I feel like I should get back to this blog more. It’s been difficult not being able to post things when I want to due to the damn internet connection at the boarding house—honestly, I’d have been better off if they cut off the wifi altogether rather than have it sit there like an ugly trinket taunting me with its uselessness—and I had noticed that Facebook was once again becoming my go-to outlet for ideas and interesting finds, though nowhere near my old Facebook addiction. It’s actually a lot healthier now, and my Tumblring has been a good thing too. These social media serve to add to my knowledge because of the info they bring within my reach, plus a little social interaction to strengthen real-world friendships and connections. They’re great, honestly. I just feel that this blog should still be my priority, and that if I have things to say, it really ought to go here and not anywhere else, because this is the designated place for those things.
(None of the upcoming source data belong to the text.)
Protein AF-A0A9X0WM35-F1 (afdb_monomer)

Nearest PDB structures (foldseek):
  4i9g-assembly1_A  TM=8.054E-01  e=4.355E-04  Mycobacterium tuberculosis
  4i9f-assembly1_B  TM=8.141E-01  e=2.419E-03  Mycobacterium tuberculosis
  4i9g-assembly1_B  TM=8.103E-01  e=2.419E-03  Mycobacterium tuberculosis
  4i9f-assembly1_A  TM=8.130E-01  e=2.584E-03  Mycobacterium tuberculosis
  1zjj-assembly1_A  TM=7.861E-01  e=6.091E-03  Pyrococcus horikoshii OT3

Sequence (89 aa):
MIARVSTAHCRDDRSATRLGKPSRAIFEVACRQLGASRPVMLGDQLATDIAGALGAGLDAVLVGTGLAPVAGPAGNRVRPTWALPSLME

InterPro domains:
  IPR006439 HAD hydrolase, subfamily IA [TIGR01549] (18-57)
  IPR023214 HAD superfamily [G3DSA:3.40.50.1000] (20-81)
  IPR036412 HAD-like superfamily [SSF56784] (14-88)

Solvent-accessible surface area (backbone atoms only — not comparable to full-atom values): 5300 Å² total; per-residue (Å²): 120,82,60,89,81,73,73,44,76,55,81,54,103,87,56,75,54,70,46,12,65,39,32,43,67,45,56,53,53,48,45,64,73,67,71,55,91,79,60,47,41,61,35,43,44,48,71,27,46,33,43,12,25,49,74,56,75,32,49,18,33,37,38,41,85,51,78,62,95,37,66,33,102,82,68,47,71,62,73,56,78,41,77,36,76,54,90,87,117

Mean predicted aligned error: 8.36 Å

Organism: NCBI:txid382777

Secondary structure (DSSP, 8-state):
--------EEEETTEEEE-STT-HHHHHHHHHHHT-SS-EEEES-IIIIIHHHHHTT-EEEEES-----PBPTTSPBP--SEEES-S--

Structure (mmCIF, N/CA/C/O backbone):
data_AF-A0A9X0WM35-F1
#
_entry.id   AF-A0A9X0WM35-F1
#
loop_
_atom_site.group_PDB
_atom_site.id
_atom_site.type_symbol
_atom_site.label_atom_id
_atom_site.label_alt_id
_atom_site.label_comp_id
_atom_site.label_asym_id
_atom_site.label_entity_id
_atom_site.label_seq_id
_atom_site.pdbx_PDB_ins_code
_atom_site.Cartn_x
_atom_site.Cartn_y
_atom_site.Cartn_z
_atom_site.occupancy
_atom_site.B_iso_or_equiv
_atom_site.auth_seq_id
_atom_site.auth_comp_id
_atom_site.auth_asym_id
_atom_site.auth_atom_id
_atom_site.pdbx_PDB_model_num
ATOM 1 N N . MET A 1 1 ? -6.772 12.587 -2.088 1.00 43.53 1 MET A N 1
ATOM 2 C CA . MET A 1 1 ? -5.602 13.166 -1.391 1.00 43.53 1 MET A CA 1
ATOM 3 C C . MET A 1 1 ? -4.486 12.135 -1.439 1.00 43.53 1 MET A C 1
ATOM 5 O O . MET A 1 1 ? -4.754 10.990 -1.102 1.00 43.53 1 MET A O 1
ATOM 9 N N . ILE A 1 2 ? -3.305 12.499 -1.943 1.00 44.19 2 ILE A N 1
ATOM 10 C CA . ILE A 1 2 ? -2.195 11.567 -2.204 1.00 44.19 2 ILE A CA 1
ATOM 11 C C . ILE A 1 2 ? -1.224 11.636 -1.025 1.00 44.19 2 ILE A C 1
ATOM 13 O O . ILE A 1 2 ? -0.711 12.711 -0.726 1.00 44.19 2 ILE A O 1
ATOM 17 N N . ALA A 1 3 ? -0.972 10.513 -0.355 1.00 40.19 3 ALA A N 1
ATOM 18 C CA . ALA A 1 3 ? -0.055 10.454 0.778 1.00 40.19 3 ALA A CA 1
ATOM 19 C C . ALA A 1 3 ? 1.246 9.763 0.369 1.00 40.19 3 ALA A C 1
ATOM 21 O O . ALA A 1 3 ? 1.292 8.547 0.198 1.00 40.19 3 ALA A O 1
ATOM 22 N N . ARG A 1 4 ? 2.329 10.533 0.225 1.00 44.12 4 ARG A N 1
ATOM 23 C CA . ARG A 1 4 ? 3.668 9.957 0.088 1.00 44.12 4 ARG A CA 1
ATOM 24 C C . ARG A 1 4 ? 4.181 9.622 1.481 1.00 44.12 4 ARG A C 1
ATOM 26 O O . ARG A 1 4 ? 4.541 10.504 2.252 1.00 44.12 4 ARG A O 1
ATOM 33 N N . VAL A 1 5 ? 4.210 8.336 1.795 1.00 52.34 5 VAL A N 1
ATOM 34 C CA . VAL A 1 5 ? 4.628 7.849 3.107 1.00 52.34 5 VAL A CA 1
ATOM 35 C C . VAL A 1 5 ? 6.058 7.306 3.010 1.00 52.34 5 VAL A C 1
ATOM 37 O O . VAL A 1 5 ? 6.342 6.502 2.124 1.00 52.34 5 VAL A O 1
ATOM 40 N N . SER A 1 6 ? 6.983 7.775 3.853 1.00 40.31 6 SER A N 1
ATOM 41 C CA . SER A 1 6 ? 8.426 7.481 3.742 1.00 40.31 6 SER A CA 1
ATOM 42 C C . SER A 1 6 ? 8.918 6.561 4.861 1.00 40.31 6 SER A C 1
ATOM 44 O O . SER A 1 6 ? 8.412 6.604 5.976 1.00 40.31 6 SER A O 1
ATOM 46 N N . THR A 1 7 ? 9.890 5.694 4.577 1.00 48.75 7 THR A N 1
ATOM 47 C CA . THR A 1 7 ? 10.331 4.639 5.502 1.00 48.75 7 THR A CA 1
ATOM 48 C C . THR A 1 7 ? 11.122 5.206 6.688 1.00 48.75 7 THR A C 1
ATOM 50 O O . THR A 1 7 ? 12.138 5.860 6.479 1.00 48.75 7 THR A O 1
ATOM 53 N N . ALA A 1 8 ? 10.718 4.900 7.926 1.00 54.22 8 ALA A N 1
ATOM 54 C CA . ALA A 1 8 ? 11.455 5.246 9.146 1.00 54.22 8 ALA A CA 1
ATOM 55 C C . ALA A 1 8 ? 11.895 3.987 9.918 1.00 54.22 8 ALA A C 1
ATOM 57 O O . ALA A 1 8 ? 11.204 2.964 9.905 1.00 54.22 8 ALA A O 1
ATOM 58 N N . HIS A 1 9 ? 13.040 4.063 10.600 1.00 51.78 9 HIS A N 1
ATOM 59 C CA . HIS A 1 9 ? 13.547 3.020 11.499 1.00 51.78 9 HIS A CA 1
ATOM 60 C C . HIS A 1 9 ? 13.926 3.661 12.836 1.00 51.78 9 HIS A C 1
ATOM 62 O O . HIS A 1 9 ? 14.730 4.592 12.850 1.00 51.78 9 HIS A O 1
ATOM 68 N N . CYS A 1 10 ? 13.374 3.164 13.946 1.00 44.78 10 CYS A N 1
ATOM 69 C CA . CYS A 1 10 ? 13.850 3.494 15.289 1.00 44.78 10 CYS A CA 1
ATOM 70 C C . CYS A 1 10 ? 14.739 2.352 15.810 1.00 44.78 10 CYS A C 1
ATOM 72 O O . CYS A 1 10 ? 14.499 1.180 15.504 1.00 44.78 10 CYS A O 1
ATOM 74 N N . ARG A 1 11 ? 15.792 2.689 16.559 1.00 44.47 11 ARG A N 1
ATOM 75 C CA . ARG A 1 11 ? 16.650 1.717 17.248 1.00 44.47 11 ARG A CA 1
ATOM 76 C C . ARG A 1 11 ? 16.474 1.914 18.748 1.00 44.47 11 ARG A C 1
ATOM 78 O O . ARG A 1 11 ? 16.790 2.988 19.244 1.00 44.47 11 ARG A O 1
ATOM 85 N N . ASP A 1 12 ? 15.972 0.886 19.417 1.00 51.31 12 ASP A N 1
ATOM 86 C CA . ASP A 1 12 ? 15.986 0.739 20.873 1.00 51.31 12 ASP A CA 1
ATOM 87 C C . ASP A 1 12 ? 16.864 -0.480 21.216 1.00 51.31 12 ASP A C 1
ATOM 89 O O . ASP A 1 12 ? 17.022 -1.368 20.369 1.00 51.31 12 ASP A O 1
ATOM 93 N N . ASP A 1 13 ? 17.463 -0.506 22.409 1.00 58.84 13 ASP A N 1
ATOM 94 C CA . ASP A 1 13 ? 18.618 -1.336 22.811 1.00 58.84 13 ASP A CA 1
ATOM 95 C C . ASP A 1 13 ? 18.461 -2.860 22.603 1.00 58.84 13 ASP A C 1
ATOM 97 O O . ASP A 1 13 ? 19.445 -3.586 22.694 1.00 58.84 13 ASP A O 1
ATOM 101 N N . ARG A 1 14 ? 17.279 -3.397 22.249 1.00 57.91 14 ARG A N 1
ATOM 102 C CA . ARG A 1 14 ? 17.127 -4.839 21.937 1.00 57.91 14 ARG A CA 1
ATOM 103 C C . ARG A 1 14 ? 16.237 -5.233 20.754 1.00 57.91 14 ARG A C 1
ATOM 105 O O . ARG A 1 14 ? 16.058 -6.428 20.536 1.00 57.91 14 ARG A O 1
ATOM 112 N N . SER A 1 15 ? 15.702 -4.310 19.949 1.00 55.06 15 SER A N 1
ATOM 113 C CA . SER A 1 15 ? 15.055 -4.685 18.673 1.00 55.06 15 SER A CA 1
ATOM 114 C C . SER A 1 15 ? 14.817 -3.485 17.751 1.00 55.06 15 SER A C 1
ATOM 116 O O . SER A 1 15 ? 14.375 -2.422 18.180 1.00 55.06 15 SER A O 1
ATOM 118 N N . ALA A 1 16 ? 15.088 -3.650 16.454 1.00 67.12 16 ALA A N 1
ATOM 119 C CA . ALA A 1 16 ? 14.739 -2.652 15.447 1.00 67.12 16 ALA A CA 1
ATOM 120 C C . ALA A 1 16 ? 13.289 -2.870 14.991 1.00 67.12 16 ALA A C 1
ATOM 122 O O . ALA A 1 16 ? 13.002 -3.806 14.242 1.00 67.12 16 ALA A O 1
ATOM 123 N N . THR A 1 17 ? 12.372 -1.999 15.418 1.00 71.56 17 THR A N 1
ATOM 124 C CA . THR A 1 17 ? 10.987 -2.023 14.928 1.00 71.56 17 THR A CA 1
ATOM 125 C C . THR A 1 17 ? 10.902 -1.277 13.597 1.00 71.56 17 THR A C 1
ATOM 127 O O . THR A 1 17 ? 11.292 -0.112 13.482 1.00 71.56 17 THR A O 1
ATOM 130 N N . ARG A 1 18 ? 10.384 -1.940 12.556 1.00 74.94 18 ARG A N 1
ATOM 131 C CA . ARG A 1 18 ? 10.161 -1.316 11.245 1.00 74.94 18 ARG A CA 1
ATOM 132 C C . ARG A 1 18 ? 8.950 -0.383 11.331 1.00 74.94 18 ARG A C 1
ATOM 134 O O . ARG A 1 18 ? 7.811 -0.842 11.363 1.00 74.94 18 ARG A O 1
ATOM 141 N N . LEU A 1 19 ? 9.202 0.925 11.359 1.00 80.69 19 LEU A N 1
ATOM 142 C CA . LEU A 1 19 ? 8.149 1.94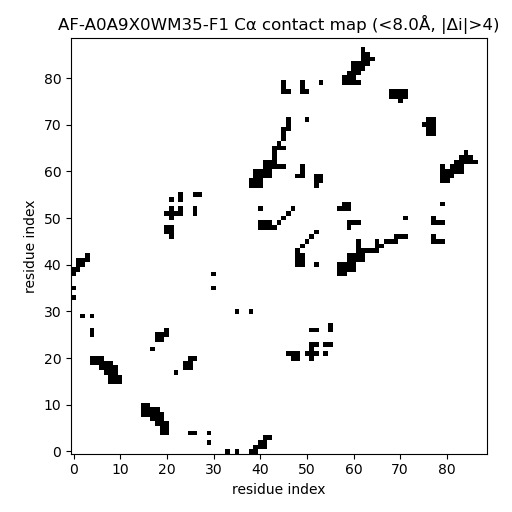6 11.390 1.00 80.69 19 LEU A CA 1
ATOM 143 C C . LEU A 1 19 ? 7.707 2.371 9.987 1.00 80.69 19 LEU A C 1
ATOM 145 O O . LEU A 1 19 ? 6.600 2.856 9.819 1.00 80.69 19 LEU A O 1
ATOM 149 N N . GLY A 1 20 ? 8.556 2.189 8.977 1.00 84.25 20 GLY A N 1
ATOM 150 C CA . GLY A 1 20 ? 8.244 2.483 7.581 1.00 84.25 20 GLY A CA 1
ATOM 151 C C . GLY A 1 20 ? 7.394 1.431 6.870 1.00 84.25 20 GLY A C 1
ATOM 152 O O . GLY A 1 20 ? 7.190 0.329 7.375 1.00 84.25 20 GLY A O 1
ATOM 153 N N . LYS A 1 21 ? 6.963 1.736 5.640 1.00 87.06 21 LYS A N 1
ATOM 154 C CA . LYS A 1 21 ? 6.254 0.787 4.762 1.00 87.06 21 LYS A CA 1
ATOM 155 C C . LYS A 1 21 ? 7.040 -0.536 4.629 1.00 87.06 21 LYS A C 1
ATOM 157 O O . LYS A 1 21 ? 8.270 -0.491 4.527 1.00 87.06 21 LYS A O 1
ATOM 162 N N . PRO A 1 22 ? 6.380 -1.707 4.612 1.00 88.00 22 PRO A N 1
ATOM 163 C CA . PRO A 1 22 ? 4.929 -1.928 4.602 1.00 88.00 22 PRO A CA 1
ATOM 164 C C . PRO A 1 22 ? 4.274 -1.951 6.000 1.00 88.00 22 PRO A C 1
ATOM 166 O O . PRO A 1 22 ? 3.176 -2.477 6.142 1.00 88.00 22 PRO A O 1
ATOM 169 N N . SER A 1 23 ? 4.922 -1.431 7.051 1.00 87.75 23 SER A N 1
ATOM 170 C CA . SER A 1 23 ? 4.352 -1.424 8.406 1.00 87.75 23 SER A CA 1
ATOM 171 C C . SER A 1 23 ? 3.017 -0.686 8.452 1.00 87.75 23 SER A C 1
ATOM 173 O O . SER A 1 23 ? 2.932 0.464 8.032 1.00 87.75 23 SER A O 1
ATOM 175 N N . ARG A 1 24 ? 1.981 -1.316 9.011 1.00 88.50 24 ARG A N 1
ATOM 176 C CA . ARG A 1 24 ? 0.632 -0.740 9.118 1.00 88.50 24 ARG A CA 1
ATOM 177 C C . ARG A 1 24 ? 0.608 0.607 9.854 1.00 88.50 24 ARG A C 1
ATOM 179 O O . ARG A 1 24 ? -0.140 1.500 9.463 1.00 88.50 24 ARG A O 1
ATOM 186 N N . ALA A 1 25 ? 1.474 0.779 10.856 1.00 88.94 25 ALA A N 1
ATOM 187 C CA . ALA A 1 25 ? 1.513 1.969 11.706 1.00 88.94 25 ALA A CA 1
ATOM 188 C C . ALA A 1 25 ? 1.666 3.276 10.910 1.00 88.94 25 ALA A C 1
ATOM 190 O O . ALA A 1 25 ? 1.062 4.294 11.250 1.00 88.94 25 ALA A O 1
ATOM 191 N N . ILE A 1 26 ? 2.443 3.257 9.823 1.00 8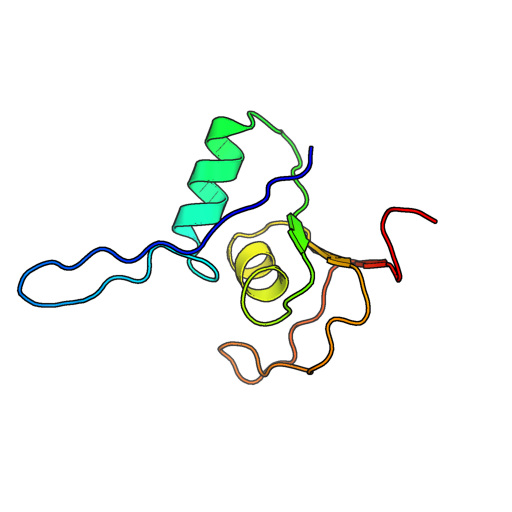9.44 26 ILE A N 1
ATOM 192 C CA . ILE A 1 26 ? 2.693 4.473 9.049 1.00 89.44 26 ILE A CA 1
ATOM 193 C C . ILE A 1 26 ? 1.487 4.903 8.210 1.00 89.44 26 ILE A C 1
ATOM 195 O O . ILE A 1 26 ? 1.256 6.098 8.028 1.00 89.44 26 ILE A O 1
ATOM 199 N N . PHE A 1 27 ? 0.684 3.943 7.752 1.00 90.00 27 PHE A N 1
ATOM 200 C CA . PHE A 1 27 ? -0.549 4.210 7.014 1.00 90.00 27 PHE A CA 1
ATOM 201 C C . PHE A 1 27 ? -1.638 4.759 7.939 1.00 90.00 27 PHE A C 1
ATOM 203 O O . PHE A 1 27 ? -2.335 5.697 7.564 1.00 90.00 27 PHE A O 1
ATOM 210 N N . GLU A 1 28 ? -1.746 4.245 9.166 1.00 89.19 28 GLU A N 1
ATOM 211 C CA . GLU A 1 28 ? -2.703 4.742 10.165 1.00 89.19 28 GLU A CA 1
ATOM 212 C C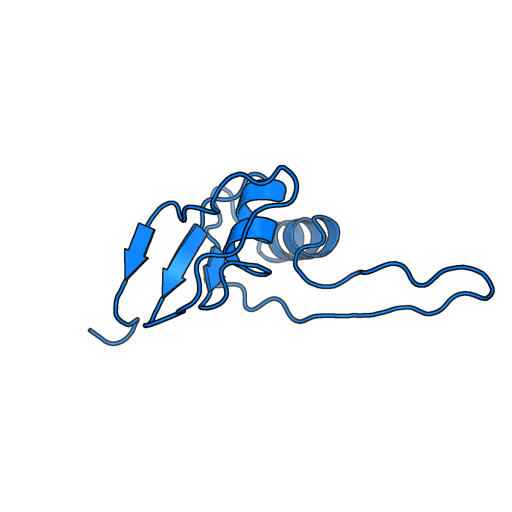 . GLU A 1 28 ? -2.400 6.185 10.584 1.00 89.19 28 GLU A C 1
ATOM 214 O O . GLU A 1 28 ? -3.306 7.021 10.642 1.00 89.19 28 GLU A O 1
ATOM 219 N N . VAL A 1 29 ? -1.122 6.506 10.820 1.00 90.44 29 VAL A N 1
ATOM 220 C CA . VAL A 1 29 ? -0.692 7.883 11.113 1.00 90.44 29 VAL A CA 1
ATOM 221 C C . VAL A 1 29 ? -1.016 8.807 9.944 1.00 90.44 29 VAL A C 1
ATOM 223 O O . VAL A 1 29 ? -1.579 9.879 10.169 1.00 90.44 29 VAL A O 1
ATOM 226 N N . ALA A 1 30 ? -0.720 8.385 8.710 1.00 89.44 30 ALA A N 1
ATOM 227 C CA . ALA A 1 30 ? -1.056 9.159 7.522 1.00 89.44 30 ALA A CA 1
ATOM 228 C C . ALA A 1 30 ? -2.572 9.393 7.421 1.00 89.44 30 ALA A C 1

Information gathering is to be done on those sites, and information translation or output is to be placed here supposedly. This site is a little difficult to navigate—especially if you want to make a multimedia post that expresses feelings and states of mind accurately—when the internet connection is so flimsy it can only hold up to about 3 minutes of scrolling before it breaks down completely for the next few days.
My mom saw my cuts the other day. She didn’t yell, or lose her head. Not at all. She sounded more irritated than anything, like she couldn’t believe the sort of immature thing I had done. She did tell me how crazy it is, though, and how I’m not, and that the only one who can make me better is myself, and that I have total control of what my brain does.
This is one of those times when my mom becomes a part of the human populace in general, and is a perfect example of why I don’t like talking to people too much: what they say almost always makes little to no sense to me, and it gets me frustrated.
I don’t think I have told this blog that the reason I became obsessed with skies for a time was you. It’s probably an omen of something good that I have been taking less and less photos of skies—though that’s not to say that I don’t love skies truly, because I do. It’s just that now I know which skies to treasure and which ones to let slip and eventually forget.
My brain is truly determined to cram every single academic requirement I need to finish this sem into the last milliseconds of their deadlines. I don’t know what stimulates this kind of thinking, that I don’t have to hurry even if the deadline’s in a couple of days because I don’t need a lot of time anyway, cramming has always gotten the shit done so there’s no need to panic, my work often turns out good even if it was done in less than a few hours. Excessive overconfidence? A sort of loosely-masked panic paralysis? Last night I remember having said something about needing to definitely get my shit together today, and I swear to god when I said that I was not expecting to say it again today, but here I go: I need to get this thing over and done with tomorrow, because tomorrow’s Monday and there’s seriously no time for me to go on believing that some miracle will happen in the last few seconds before all my deadlines. It’s just not gonna happen. So maybe this time, I’m serious.
I also saw Love In The Time Of Cholera last week, around a few days before watching The Hobbit. I had been reading Villa’s Selected Stories prior, and was so deeply moved by the stories’ restrained romance and depictions of the solitude of humanity that I felt I had to make the feeling last somehow. I remembered that I haven’t finished the movie since the last time I attempted to view it (I fell asleep at some point) so I pressed play and let myself be drowned in it. Unax Ugalde and Giovanna Mezzogiorno were beautiful and perfect, but what really made my heart leap and do backflips and cry in a corner was Javier Bardem and his goddamn eyelashes and RDJ-ish face. The story itself was heartbreakingly beautiful (syempre Gabriel Garcia Marquez ba naman e) and I am not ashamed to say that I laughed and cried my heart out to this movie more than any others I have seen in a while. The images were beautiful, and I didn’t even mind the three hour runtime, because it was worth every second.
Nearly 20 minutes to 1AM and I’m still up rambling. Maybe I should do this for a living.